From the entries below, transcribe exactly the lines between the line holding "ATOM 190 N N" and the line holding "ATOM 199 N N", inclusive; skip all other lines.

Data items:
::::::::
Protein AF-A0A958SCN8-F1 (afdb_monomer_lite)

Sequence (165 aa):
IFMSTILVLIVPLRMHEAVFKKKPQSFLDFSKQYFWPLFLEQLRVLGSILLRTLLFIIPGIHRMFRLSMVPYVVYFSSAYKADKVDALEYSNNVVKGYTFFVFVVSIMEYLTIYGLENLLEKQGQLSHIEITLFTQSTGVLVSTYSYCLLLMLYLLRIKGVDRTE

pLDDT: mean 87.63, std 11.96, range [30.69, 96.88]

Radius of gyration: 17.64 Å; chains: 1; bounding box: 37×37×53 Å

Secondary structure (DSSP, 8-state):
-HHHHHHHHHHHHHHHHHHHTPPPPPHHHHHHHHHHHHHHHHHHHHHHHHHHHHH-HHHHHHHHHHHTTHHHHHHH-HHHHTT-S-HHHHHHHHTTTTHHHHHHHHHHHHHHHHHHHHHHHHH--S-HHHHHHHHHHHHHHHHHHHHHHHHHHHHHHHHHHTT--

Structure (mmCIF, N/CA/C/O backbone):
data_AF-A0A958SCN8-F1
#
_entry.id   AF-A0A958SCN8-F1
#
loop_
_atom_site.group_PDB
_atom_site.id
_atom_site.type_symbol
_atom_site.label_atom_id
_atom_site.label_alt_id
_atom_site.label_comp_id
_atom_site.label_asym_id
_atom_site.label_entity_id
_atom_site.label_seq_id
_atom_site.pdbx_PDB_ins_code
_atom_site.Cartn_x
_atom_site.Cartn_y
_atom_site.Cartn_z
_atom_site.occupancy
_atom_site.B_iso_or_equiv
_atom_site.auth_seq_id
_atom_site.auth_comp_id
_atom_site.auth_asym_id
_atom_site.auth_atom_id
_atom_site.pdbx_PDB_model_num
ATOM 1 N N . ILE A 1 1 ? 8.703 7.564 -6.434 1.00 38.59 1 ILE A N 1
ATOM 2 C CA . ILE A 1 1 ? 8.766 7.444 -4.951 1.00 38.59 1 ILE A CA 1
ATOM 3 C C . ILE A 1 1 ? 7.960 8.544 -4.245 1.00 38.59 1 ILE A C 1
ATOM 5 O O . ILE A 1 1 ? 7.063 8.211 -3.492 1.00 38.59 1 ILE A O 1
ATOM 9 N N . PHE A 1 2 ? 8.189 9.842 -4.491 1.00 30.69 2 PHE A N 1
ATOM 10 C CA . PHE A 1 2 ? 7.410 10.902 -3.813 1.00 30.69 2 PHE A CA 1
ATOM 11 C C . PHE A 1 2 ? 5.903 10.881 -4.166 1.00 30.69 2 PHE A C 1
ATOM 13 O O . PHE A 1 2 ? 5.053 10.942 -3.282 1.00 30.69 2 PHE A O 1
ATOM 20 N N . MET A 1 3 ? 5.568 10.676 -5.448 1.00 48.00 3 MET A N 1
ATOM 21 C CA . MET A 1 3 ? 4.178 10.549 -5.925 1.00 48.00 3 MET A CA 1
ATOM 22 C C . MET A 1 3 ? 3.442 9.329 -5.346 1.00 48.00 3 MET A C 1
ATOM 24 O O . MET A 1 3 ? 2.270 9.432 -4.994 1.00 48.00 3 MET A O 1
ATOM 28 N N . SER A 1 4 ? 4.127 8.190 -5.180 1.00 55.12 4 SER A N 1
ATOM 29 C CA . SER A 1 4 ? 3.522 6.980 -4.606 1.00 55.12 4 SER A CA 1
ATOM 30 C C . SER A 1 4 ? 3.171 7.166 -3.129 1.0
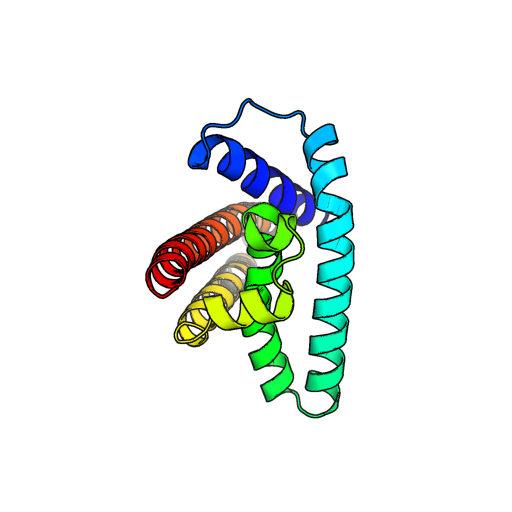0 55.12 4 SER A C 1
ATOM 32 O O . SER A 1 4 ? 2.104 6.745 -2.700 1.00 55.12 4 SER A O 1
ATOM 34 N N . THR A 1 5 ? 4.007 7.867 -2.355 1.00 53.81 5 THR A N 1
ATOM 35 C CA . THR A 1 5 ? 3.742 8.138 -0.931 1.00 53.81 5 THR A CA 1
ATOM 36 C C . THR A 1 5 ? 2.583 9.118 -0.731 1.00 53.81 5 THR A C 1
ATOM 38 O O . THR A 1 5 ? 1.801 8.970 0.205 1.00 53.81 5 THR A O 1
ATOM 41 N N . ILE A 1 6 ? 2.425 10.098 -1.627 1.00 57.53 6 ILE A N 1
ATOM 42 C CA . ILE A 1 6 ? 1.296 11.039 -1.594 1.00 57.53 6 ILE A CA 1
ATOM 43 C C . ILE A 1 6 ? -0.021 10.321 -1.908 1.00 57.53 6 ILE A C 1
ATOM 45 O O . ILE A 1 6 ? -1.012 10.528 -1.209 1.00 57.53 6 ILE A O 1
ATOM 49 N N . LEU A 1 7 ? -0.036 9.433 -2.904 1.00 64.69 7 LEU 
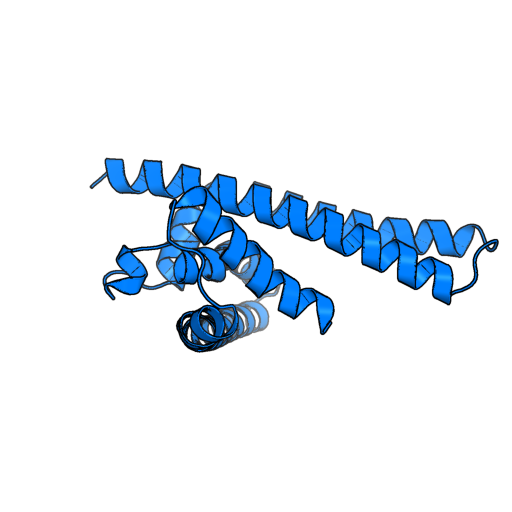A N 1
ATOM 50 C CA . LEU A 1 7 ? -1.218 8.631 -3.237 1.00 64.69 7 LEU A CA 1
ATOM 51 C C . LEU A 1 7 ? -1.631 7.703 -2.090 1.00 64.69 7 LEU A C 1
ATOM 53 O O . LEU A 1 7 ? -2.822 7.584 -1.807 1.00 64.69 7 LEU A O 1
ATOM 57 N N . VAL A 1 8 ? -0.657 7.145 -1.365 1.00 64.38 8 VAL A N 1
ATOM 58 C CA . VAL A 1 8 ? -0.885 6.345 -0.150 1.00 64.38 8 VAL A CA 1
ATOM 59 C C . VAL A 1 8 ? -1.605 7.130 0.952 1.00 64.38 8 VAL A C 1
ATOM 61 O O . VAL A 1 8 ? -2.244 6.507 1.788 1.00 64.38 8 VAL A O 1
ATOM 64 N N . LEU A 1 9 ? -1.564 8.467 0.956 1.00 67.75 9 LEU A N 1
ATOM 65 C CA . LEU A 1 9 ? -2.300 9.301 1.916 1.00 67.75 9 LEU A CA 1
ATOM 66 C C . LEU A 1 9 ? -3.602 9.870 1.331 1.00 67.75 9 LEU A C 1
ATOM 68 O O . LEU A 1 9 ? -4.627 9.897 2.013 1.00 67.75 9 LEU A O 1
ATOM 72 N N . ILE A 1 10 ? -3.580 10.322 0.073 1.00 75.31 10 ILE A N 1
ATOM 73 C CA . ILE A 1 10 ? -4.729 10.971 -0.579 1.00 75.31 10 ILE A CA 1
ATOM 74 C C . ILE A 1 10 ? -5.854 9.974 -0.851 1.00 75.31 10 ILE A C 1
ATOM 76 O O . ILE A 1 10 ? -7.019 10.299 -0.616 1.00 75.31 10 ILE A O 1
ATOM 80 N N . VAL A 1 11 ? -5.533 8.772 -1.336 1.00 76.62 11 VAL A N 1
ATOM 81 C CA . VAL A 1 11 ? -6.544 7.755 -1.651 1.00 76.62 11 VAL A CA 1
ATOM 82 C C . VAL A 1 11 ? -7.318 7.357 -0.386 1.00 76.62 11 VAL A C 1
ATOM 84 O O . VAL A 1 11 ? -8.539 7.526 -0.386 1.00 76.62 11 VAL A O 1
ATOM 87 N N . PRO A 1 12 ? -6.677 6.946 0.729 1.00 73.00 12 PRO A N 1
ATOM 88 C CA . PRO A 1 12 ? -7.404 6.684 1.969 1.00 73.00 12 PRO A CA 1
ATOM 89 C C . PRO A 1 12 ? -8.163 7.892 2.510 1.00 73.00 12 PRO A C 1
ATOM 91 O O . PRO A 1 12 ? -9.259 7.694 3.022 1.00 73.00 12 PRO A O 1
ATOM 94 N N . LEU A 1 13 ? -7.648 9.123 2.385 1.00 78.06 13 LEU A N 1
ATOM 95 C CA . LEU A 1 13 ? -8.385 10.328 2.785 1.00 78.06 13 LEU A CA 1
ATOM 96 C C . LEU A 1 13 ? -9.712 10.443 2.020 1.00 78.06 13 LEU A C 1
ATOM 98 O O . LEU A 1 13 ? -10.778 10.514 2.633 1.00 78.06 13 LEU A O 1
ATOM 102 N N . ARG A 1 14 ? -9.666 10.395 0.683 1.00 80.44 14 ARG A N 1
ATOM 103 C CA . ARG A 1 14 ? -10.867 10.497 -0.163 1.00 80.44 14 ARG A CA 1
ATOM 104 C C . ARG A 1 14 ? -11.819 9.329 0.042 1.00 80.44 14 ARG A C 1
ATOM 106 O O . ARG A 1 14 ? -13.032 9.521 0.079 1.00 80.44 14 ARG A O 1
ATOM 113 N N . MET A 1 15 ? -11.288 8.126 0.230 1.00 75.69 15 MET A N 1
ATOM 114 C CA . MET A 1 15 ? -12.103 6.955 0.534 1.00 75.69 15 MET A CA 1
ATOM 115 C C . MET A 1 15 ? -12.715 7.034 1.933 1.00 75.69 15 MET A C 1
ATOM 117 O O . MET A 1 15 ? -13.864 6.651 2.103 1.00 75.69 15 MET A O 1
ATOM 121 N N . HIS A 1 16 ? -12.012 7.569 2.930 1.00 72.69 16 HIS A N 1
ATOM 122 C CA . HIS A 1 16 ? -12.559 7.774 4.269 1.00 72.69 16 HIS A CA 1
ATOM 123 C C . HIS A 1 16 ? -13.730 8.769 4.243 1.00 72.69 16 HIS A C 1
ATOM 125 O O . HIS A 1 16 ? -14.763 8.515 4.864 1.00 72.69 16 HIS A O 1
::::::::
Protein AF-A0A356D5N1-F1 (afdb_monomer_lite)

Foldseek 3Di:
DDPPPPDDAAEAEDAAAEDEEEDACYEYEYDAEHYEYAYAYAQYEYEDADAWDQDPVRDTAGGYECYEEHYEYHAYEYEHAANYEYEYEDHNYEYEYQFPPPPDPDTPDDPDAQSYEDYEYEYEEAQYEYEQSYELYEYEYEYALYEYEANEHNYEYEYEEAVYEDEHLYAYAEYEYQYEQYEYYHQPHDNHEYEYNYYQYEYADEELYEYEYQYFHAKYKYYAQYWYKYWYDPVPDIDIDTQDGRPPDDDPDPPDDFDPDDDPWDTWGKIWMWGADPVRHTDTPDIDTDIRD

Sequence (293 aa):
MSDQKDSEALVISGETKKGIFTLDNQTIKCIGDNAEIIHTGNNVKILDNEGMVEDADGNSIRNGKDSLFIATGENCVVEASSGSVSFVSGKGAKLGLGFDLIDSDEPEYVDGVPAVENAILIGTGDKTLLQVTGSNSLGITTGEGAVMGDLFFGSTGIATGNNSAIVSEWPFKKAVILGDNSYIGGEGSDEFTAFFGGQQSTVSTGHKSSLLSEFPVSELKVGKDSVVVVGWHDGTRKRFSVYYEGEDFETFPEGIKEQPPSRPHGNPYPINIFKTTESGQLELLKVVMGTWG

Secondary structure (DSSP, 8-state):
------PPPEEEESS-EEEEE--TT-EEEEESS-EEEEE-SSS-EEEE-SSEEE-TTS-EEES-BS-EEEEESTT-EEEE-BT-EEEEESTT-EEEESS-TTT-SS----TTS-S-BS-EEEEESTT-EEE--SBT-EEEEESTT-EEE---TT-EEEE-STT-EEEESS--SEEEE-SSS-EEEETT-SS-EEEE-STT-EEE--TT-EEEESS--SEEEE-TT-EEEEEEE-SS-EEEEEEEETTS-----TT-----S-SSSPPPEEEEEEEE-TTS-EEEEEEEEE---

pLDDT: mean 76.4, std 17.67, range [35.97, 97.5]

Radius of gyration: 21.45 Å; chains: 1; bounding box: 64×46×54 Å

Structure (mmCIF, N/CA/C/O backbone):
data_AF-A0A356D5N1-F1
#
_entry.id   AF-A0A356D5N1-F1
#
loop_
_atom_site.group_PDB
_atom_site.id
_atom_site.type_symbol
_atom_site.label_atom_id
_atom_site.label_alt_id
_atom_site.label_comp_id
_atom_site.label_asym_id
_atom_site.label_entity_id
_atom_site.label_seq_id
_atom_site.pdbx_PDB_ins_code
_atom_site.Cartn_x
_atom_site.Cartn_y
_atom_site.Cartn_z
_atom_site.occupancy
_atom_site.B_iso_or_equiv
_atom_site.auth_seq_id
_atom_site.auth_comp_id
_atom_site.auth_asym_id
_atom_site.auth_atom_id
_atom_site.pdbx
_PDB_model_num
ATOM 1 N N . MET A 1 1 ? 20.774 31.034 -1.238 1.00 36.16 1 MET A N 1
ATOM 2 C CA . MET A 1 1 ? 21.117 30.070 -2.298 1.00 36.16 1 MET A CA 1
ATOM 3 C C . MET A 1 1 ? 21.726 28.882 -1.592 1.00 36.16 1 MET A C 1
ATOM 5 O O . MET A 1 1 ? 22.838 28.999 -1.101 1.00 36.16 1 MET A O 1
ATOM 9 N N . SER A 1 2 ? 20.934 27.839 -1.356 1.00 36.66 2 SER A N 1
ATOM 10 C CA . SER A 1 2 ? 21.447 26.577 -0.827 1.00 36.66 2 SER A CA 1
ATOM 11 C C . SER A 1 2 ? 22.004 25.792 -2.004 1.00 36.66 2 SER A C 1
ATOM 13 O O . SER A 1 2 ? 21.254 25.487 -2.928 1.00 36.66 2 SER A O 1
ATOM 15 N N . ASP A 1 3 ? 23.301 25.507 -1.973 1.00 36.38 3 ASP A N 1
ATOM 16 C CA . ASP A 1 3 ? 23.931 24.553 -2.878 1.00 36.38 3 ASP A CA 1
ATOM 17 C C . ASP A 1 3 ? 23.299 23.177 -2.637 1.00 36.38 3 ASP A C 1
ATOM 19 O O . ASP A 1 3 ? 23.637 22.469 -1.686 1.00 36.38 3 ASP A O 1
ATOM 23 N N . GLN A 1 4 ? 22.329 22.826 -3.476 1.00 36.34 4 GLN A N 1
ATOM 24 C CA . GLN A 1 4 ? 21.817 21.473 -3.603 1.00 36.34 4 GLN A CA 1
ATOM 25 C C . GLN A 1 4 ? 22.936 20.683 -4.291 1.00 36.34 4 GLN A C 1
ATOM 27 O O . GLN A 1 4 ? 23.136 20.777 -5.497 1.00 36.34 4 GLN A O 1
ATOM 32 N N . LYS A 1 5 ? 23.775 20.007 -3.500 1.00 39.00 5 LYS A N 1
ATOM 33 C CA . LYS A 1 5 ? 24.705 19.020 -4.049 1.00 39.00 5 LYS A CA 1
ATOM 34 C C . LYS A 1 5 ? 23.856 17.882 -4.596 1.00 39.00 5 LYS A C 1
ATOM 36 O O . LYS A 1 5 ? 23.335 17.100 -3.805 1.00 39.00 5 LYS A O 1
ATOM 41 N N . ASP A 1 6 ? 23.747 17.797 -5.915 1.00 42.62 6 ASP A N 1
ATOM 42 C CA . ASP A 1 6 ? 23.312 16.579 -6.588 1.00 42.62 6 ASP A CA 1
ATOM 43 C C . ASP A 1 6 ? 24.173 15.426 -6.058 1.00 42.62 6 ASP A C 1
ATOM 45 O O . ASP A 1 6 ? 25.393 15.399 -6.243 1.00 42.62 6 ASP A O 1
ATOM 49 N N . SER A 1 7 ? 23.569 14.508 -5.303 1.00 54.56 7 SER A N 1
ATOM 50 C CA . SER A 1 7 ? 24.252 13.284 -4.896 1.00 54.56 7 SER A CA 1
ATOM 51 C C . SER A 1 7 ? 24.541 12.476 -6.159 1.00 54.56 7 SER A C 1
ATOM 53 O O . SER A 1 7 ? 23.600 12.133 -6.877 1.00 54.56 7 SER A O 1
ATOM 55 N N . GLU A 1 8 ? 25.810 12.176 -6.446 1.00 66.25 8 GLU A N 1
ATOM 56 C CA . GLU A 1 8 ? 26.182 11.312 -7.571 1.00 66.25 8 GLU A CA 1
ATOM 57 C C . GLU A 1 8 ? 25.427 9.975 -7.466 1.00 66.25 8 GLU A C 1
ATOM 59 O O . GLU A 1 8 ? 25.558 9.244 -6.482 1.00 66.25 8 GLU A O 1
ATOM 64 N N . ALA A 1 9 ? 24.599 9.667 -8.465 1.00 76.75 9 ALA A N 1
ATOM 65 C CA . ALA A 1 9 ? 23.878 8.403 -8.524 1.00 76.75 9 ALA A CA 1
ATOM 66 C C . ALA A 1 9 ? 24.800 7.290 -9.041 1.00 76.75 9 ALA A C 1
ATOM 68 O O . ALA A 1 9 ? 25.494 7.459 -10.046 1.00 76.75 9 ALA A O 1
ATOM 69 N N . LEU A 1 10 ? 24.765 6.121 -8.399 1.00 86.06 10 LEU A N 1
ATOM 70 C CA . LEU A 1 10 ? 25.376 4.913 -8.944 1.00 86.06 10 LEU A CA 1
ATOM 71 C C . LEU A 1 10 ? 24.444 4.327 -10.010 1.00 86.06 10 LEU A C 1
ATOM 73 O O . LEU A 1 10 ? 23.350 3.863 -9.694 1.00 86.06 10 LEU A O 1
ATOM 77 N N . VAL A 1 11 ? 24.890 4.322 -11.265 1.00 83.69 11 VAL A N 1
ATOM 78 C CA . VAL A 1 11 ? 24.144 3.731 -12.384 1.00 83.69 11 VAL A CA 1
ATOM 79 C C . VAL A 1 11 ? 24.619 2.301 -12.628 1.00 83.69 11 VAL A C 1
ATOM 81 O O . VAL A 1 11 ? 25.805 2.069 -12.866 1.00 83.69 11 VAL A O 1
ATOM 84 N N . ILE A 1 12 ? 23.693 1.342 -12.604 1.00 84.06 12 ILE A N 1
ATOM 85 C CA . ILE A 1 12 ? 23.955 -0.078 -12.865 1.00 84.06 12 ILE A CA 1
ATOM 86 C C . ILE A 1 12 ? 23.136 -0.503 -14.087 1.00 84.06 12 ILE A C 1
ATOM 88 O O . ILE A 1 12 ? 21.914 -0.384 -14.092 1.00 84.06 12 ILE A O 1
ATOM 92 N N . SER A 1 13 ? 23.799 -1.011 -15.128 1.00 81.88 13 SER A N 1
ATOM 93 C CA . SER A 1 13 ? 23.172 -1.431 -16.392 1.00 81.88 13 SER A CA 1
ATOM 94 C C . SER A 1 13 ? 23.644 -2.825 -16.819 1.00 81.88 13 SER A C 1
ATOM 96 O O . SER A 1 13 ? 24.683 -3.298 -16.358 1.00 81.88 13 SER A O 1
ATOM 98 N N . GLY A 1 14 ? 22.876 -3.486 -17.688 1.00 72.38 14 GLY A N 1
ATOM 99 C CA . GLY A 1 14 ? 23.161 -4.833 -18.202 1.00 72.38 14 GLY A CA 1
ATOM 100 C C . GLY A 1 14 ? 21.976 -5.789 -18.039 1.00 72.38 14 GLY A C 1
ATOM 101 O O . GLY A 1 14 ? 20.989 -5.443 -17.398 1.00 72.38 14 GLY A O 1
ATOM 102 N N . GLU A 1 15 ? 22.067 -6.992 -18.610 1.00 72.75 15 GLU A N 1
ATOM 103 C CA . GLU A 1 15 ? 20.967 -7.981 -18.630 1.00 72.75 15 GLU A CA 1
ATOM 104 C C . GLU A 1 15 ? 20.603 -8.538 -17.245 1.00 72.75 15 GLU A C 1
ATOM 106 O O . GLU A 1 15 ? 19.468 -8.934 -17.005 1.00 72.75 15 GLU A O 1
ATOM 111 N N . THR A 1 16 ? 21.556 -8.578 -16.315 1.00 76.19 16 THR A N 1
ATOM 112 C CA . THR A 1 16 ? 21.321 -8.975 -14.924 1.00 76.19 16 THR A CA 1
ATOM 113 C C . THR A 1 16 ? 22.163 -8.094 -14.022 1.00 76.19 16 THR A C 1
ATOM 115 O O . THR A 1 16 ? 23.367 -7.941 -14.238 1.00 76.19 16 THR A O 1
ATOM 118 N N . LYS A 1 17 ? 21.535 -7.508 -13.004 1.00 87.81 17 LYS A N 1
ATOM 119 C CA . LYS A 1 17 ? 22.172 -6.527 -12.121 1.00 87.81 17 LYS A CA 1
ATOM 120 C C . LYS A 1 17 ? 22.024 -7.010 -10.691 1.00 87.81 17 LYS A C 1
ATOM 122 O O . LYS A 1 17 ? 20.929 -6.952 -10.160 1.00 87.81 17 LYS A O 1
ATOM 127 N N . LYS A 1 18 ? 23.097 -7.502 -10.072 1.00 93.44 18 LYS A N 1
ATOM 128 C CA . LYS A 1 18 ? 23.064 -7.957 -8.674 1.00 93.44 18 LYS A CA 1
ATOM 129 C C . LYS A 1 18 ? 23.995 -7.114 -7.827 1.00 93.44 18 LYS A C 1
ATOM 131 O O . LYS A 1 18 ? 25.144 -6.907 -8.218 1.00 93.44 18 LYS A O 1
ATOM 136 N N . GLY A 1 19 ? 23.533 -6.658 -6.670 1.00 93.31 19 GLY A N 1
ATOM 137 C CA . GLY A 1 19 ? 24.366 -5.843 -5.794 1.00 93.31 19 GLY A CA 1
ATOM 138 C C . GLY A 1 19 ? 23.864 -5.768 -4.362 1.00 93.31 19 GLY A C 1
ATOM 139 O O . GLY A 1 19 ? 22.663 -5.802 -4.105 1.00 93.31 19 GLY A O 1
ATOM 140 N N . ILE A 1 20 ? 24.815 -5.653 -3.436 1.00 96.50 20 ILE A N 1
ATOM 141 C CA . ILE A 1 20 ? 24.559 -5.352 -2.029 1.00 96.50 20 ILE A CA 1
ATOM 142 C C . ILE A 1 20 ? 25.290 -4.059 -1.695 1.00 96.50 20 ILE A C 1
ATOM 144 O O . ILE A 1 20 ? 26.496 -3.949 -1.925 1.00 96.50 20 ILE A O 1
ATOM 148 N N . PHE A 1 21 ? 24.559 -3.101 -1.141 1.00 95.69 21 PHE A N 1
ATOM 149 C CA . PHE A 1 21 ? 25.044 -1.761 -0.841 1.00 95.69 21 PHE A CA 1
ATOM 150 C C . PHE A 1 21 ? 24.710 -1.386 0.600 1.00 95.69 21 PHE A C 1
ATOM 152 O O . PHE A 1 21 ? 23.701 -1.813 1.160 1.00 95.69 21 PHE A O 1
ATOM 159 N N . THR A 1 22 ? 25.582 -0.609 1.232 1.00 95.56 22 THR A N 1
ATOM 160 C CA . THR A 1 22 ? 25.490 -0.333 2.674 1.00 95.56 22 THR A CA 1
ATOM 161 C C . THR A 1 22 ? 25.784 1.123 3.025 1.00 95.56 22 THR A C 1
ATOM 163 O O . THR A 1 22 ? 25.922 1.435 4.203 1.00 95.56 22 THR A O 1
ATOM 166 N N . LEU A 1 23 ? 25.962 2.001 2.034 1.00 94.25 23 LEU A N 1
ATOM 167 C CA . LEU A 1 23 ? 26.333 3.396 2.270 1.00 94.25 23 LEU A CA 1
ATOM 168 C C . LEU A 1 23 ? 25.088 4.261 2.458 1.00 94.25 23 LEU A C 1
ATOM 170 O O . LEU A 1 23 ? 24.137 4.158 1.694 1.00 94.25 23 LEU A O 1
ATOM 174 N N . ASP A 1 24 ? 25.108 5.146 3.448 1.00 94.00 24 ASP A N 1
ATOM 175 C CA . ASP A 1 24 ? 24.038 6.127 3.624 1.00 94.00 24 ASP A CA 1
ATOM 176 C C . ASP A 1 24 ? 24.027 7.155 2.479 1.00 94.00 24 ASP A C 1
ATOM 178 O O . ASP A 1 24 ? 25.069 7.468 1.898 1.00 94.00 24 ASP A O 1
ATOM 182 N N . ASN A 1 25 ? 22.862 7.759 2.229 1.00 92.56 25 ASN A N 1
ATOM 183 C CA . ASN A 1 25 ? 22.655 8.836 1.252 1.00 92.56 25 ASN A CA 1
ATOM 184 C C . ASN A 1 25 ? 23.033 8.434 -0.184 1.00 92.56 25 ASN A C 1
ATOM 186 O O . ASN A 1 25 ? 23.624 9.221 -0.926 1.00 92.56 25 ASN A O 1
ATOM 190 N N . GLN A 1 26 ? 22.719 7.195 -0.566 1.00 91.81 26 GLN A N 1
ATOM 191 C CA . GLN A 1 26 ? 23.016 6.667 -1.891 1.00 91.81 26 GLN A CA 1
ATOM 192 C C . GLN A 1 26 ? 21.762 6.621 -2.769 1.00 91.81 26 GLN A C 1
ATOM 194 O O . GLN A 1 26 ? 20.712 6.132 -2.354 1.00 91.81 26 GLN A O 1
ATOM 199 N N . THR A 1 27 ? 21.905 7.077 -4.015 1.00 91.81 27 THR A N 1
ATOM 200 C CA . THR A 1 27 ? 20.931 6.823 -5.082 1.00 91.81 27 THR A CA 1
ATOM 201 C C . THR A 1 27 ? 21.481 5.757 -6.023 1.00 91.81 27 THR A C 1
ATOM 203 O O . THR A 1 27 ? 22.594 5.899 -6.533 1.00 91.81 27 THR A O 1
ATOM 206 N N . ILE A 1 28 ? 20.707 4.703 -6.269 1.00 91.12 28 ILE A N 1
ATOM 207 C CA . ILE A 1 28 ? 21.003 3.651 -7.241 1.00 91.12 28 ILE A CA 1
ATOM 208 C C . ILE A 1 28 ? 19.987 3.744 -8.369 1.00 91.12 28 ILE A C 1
::::::::
(Finished exercise)
ATOM 190 N N . GLN A 1 26 ? 22.719 7.195 -0.566 1.00 91.81 26 GLN A N 1
ATOM 191 C CA . GLN A 1 26 ? 23.016 6.667 -1.891 1.00 91.81 26 GLN A CA 1
ATOM 192 C C . GLN A 1 26 ? 21.762 6.621 -2.769 1.00 91.81 26 GLN A C 1
ATOM 194 O O . GLN A 1 26 ? 20.712 6.132 -2.354 1.00 91.81 26 GLN A O 1
ATOM 199 N N . THR A 1 27 ? 21.905 7.077 -4.015 1.00 91.81 27 THR A N 1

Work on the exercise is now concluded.